Sin despegar los labios se levantó Amaury y siguió al criado. Pero al llegar a la puerta del cuarto de Magdalena no pudo menos de detenerse: sus fuerzas decaían y comprendió que le faltaba valor para presentarse ante ella.
—Entra, Amaury, entra—dijo Magdalena, esforzándose para hacer oír su voz.
La infeliz había conocido los pasos de Amaury.
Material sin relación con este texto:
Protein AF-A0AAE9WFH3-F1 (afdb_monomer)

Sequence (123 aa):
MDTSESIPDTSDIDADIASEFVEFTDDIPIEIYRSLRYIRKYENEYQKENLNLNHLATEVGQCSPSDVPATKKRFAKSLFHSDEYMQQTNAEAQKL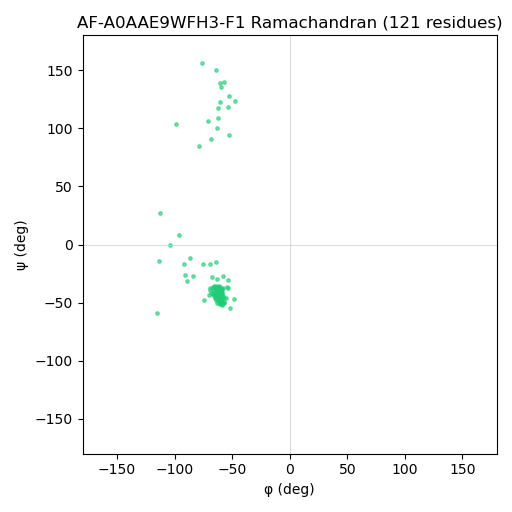YANVHAAYERLNDKIRYLENERPASSS

Mean predicted aligned error: 10.2 Å

Secondary structure (DSSP, 8-state):
-----PPPP-TT--HHHHHTTHIIIIIHHHHHHHHHHHHHHHHHHHHHHHHHHHHHHHHHHHS-TTTHHHHHHHHHHHHHHHHHHHHHHHHHHHHHHHHHHHHHHHHHHHHHHHHHHS-----

Solvent-accessible surface area (backbone atoms only — not comparable to full-atom values): 6937 Å² total; per-residue (Å²): 136,82,84,76,79,72,77,77,85,68,88,77,66,52,68,69,64,58,60,73,45,43,58,69,73,51,53,49,55,51,51,51,53,52,34,52,51,50,29,54,50,26,50,54,51,26,53,51,30,50,55,49,42,57,51,42,58,54,44,55,78,71,50,54,83,86,46,39,67,60,46,50,52,53,39,54,52,38,52,52,52,29,50,52,25,51,52,51,25,51,50,35,50,52,49,43,51,53,52,53,51,52,49,51,53,54,51,52,52,51,50,53,48,58,68,67,66,51,67,79,77,73,134

Structure (mmCIF, N/CA/C/O backbone):
data_AF-A0AAE9WFH3-F1
#
_entry.id   AF-A0AAE9WFH3-F1
#
loop_
_atom_site.group_PDB
_atom_site.id
_atom_site.type_symbol
_atom_site.label_atom_id
_atom_site.label_alt_id
_atom_site.label_comp_id
_atom_site.label_asym_id
_atom_site.label_entity_id
_atom_site.label_seq_id
_atom_site.pdbx_PDB_ins_code
_atom_site.Cartn_x
_atom_site.Cartn_y
_atom_site.Cartn_z
_atom_site.occupancy
_atom_site.B_iso_or_equiv
_atom_site.auth_seq_id
_atom_site.auth_comp_id
_atom_site.auth_asym_id
_atom_site.auth_atom_id
_atom_site.pdbx_PDB_model_num
ATOM 1 N N . MET A 1 1 ? 42.323 28.260 -20.197 1.00 41.03 1 MET A N 1
ATOM 2 C CA . MET A 1 1 ? 41.808 27.374 -21.256 1.00 41.03 1 MET A CA 1
ATOM 3 C C . MET A 1 1 ? 40.565 26.743 -20.682 1.00 41.03 1 MET A C 1
ATOM 5 O O . MET A 1 1 ? 40.673 26.093 -19.654 1.00 41.03 1 MET A O 1
ATOM 9 N N . ASP A 1 2 ? 39.417 27.089 -21.249 1.00 44.50 2 ASP A N 1
ATOM 10 C CA . ASP A 1 2 ? 38.090 26.714 -20.764 1.00 44.50 2 ASP A CA 1
ATOM 11 C C . ASP A 1 2 ? 37.646 25.509 -21.602 1.00 44.50 2 ASP A C 1
ATOM 13 O O . ASP A 1 2 ? 37.400 25.642 -22.802 1.00 44.50 2 ASP A O 1
ATOM 17 N N . THR A 1 3 ? 37.698 24.306 -21.032 1.00 50.94 3 THR A N 1
ATOM 18 C CA . THR A 1 3 ? 37.228 23.086 -21.698 1.00 50.94 3 THR A CA 1
ATOM 19 C C . THR A 1 3 ? 35.713 23.058 -21.589 1.00 50.94 3 THR A C 1
ATOM 21 O O . THR A 1 3 ? 35.156 22.485 -20.656 1.00 50.94 3 THR A O 1
ATOM 24 N N . SER A 1 4 ? 35.051 23.733 -22.527 1.00 55.38 4 SER A N 1
ATOM 25 C CA . SER A 1 4 ? 33.620 23.571 -22.751 1.00 55.38 4 SER A CA 1
ATOM 26 C C . SER A 1 4 ? 33.409 22.161 -23.308 1.00 55.38 4 SER A C 1
ATOM 28 O O . SER A 1 4 ? 33.547 21.930 -24.507 1.00 55.38 4 SER A O 1
ATOM 30 N N . GLU A 1 5 ? 33.182 21.193 -22.419 1.00 54.88 5 GLU A N 1
ATOM 31 C CA . GLU A 1 5 ? 32.661 19.883 -22.801 1.00 54.88 5 GLU A CA 1
ATOM 32 C C . GLU A 1 5 ? 31.267 20.110 -23.389 1.00 54.88 5 GLU A C 1
ATOM 34 O O . GLU A 1 5 ? 30.289 20.361 -22.685 1.00 54.88 5 GLU A O 1
ATOM 39 N N . SER A 1 6 ? 31.203 20.112 -24.718 1.00 55.34 6 SER A N 1
ATOM 40 C CA . SER A 1 6 ? 29.959 20.154 -25.468 1.00 55.34 6 SER A CA 1
ATOM 41 C C . SER A 1 6 ? 29.127 18.927 -25.113 1.00 55.34 6 SER A C 1
ATOM 43 O O . SER A 1 6 ? 29.585 17.796 -25.288 1.00 55.34 6 SER A O 1
ATOM 45 N N . ILE A 1 7 ? 27.906 19.161 -24.632 1.00 59.47 7 ILE A N 1
ATOM 46 C CA . ILE A 1 7 ? 26.883 18.127 -24.457 1.00 59.47 7 ILE A CA 1
ATOM 47 C C . ILE A 1 7 ? 26.741 17.389 -25.800 1.00 59.47 7 ILE A C 1
ATOM 49 O O . ILE A 1 7 ? 26.604 18.066 -26.824 1.00 59.47 7 ILE A O 1
ATOM 53 N N . PRO A 1 8 ? 26.820 16.046 -25.832 1.00 55.91 8 PRO A N 1
ATOM 54 C CA . PRO A 1 8 ? 26.739 15.300 -27.080 1.00 55.91 8 PRO A CA 1
ATOM 55 C C . PRO A 1 8 ? 25.400 15.567 -27.767 1.00 55.91 8 PRO A C 1
ATOM 57 O O . PRO A 1 8 ? 24.347 15.591 -27.125 1.00 55.91 8 PRO A O 1
ATOM 60 N N . ASP A 1 9 ? 25.470 15.797 -29.075 1.00 50.94 9 ASP A N 1
ATOM 61 C CA . ASP A 1 9 ? 24.312 16.028 -29.929 1.00 50.94 9 ASP A CA 1
ATOM 62 C C . ASP A 1 9 ? 23.417 14.776 -29.907 1.00 50.94 9 ASP A C 1
ATOM 64 O O . ASP A 1 9 ? 23.851 13.679 -30.253 1.00 50.94 9 ASP A O 1
ATOM 68 N N . THR A 1 10 ? 22.188 14.930 -29.415 1.00 55.25 10 THR A N 1
ATOM 69 C CA . THR A 1 10 ? 21.195 13.845 -29.273 1.00 55.25 10 THR A CA 1
ATOM 70 C C . THR A 1 10 ? 20.226 13.796 -30.456 1.00 55.25 10 THR A C 1
ATOM 72 O O . THR A 1 10 ? 19.245 13.058 -30.414 1.00 55.25 10 THR A O 1
ATOM 75 N N . SER A 1 11 ? 20.489 14.578 -31.511 1.00 54.19 11 SER A N 1
ATOM 76 C CA . SER A 1 11 ? 19.598 14.740 -32.667 1.00 54.19 11 SER A CA 1
ATOM 77 C C . SER A 1 11 ? 19.367 13.469 -33.499 1.00 54.19 11 SER A C 1
ATOM 79 O O . SER A 1 11 ? 18.375 13.426 -34.219 1.00 54.19 11 SER A O 1
ATOM 81 N N . ASP A 1 12 ? 20.190 12.428 -33.330 1.00 53.84 12 ASP A N 1
ATOM 82 C CA . ASP A 1 12 ? 20.093 11.138 -34.038 1.00 53.84 12 ASP A CA 1
ATOM 83 C C . ASP A 1 12 ? 19.704 9.953 -33.123 1.00 53.84 12 ASP A C 1
ATOM 85 O O . ASP A 1 12 ? 20.059 8.803 -33.392 1.00 53.84 12 ASP A O 1
ATOM 89 N N . ILE A 1 13 ? 18.986 10.179 -32.013 1.00 57.56 13 ILE A N 1
ATOM 90 C CA . ILE A 1 13 ? 18.311 9.052 -31.344 1.00 57.56 13 ILE A CA 1
ATOM 91 C C . ILE A 1 13 ? 17.147 8.634 -32.242 1.00 57.56 13 ILE A C 1
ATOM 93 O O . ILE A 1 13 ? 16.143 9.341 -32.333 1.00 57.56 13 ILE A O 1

Este estuvo a punto de precipitarse en el aposento; pero, dándose cuenta en el acto de que así podría causar un efecto fatal en el ánimo de su amada, procuró revestir su semblante con una expresión serena, y empujando la puerta con suavidad, entró sonriente, aunque la desesperación más sombría embargaba su alma.
Magdalena extendió hacia él sus brazos, tratando de incorporarse pero aquel esfuerzo superaba a su energía y volvió a caer sin fuerzas sobre la almohada.
Cuando vio esto Amaury se desvaneció su aparente tranquilidad y aterrado por su palidez y enflaquecimiento lanzó un grito y se abalanzó a abrazarla.
Levantose el padre de Magdalena; pero ésta hizo un ademán de súplica tan insinuante que volvió a sentarse ocultando la frente entre sus manos.
Reinó un largo silencio que sólo interrumpía Amaury con sus sollozos. Las cosas volvían al mismo estado que dos semanas atrás; pero con la diferencia de que el nuevo accidente había sido una grave recaída.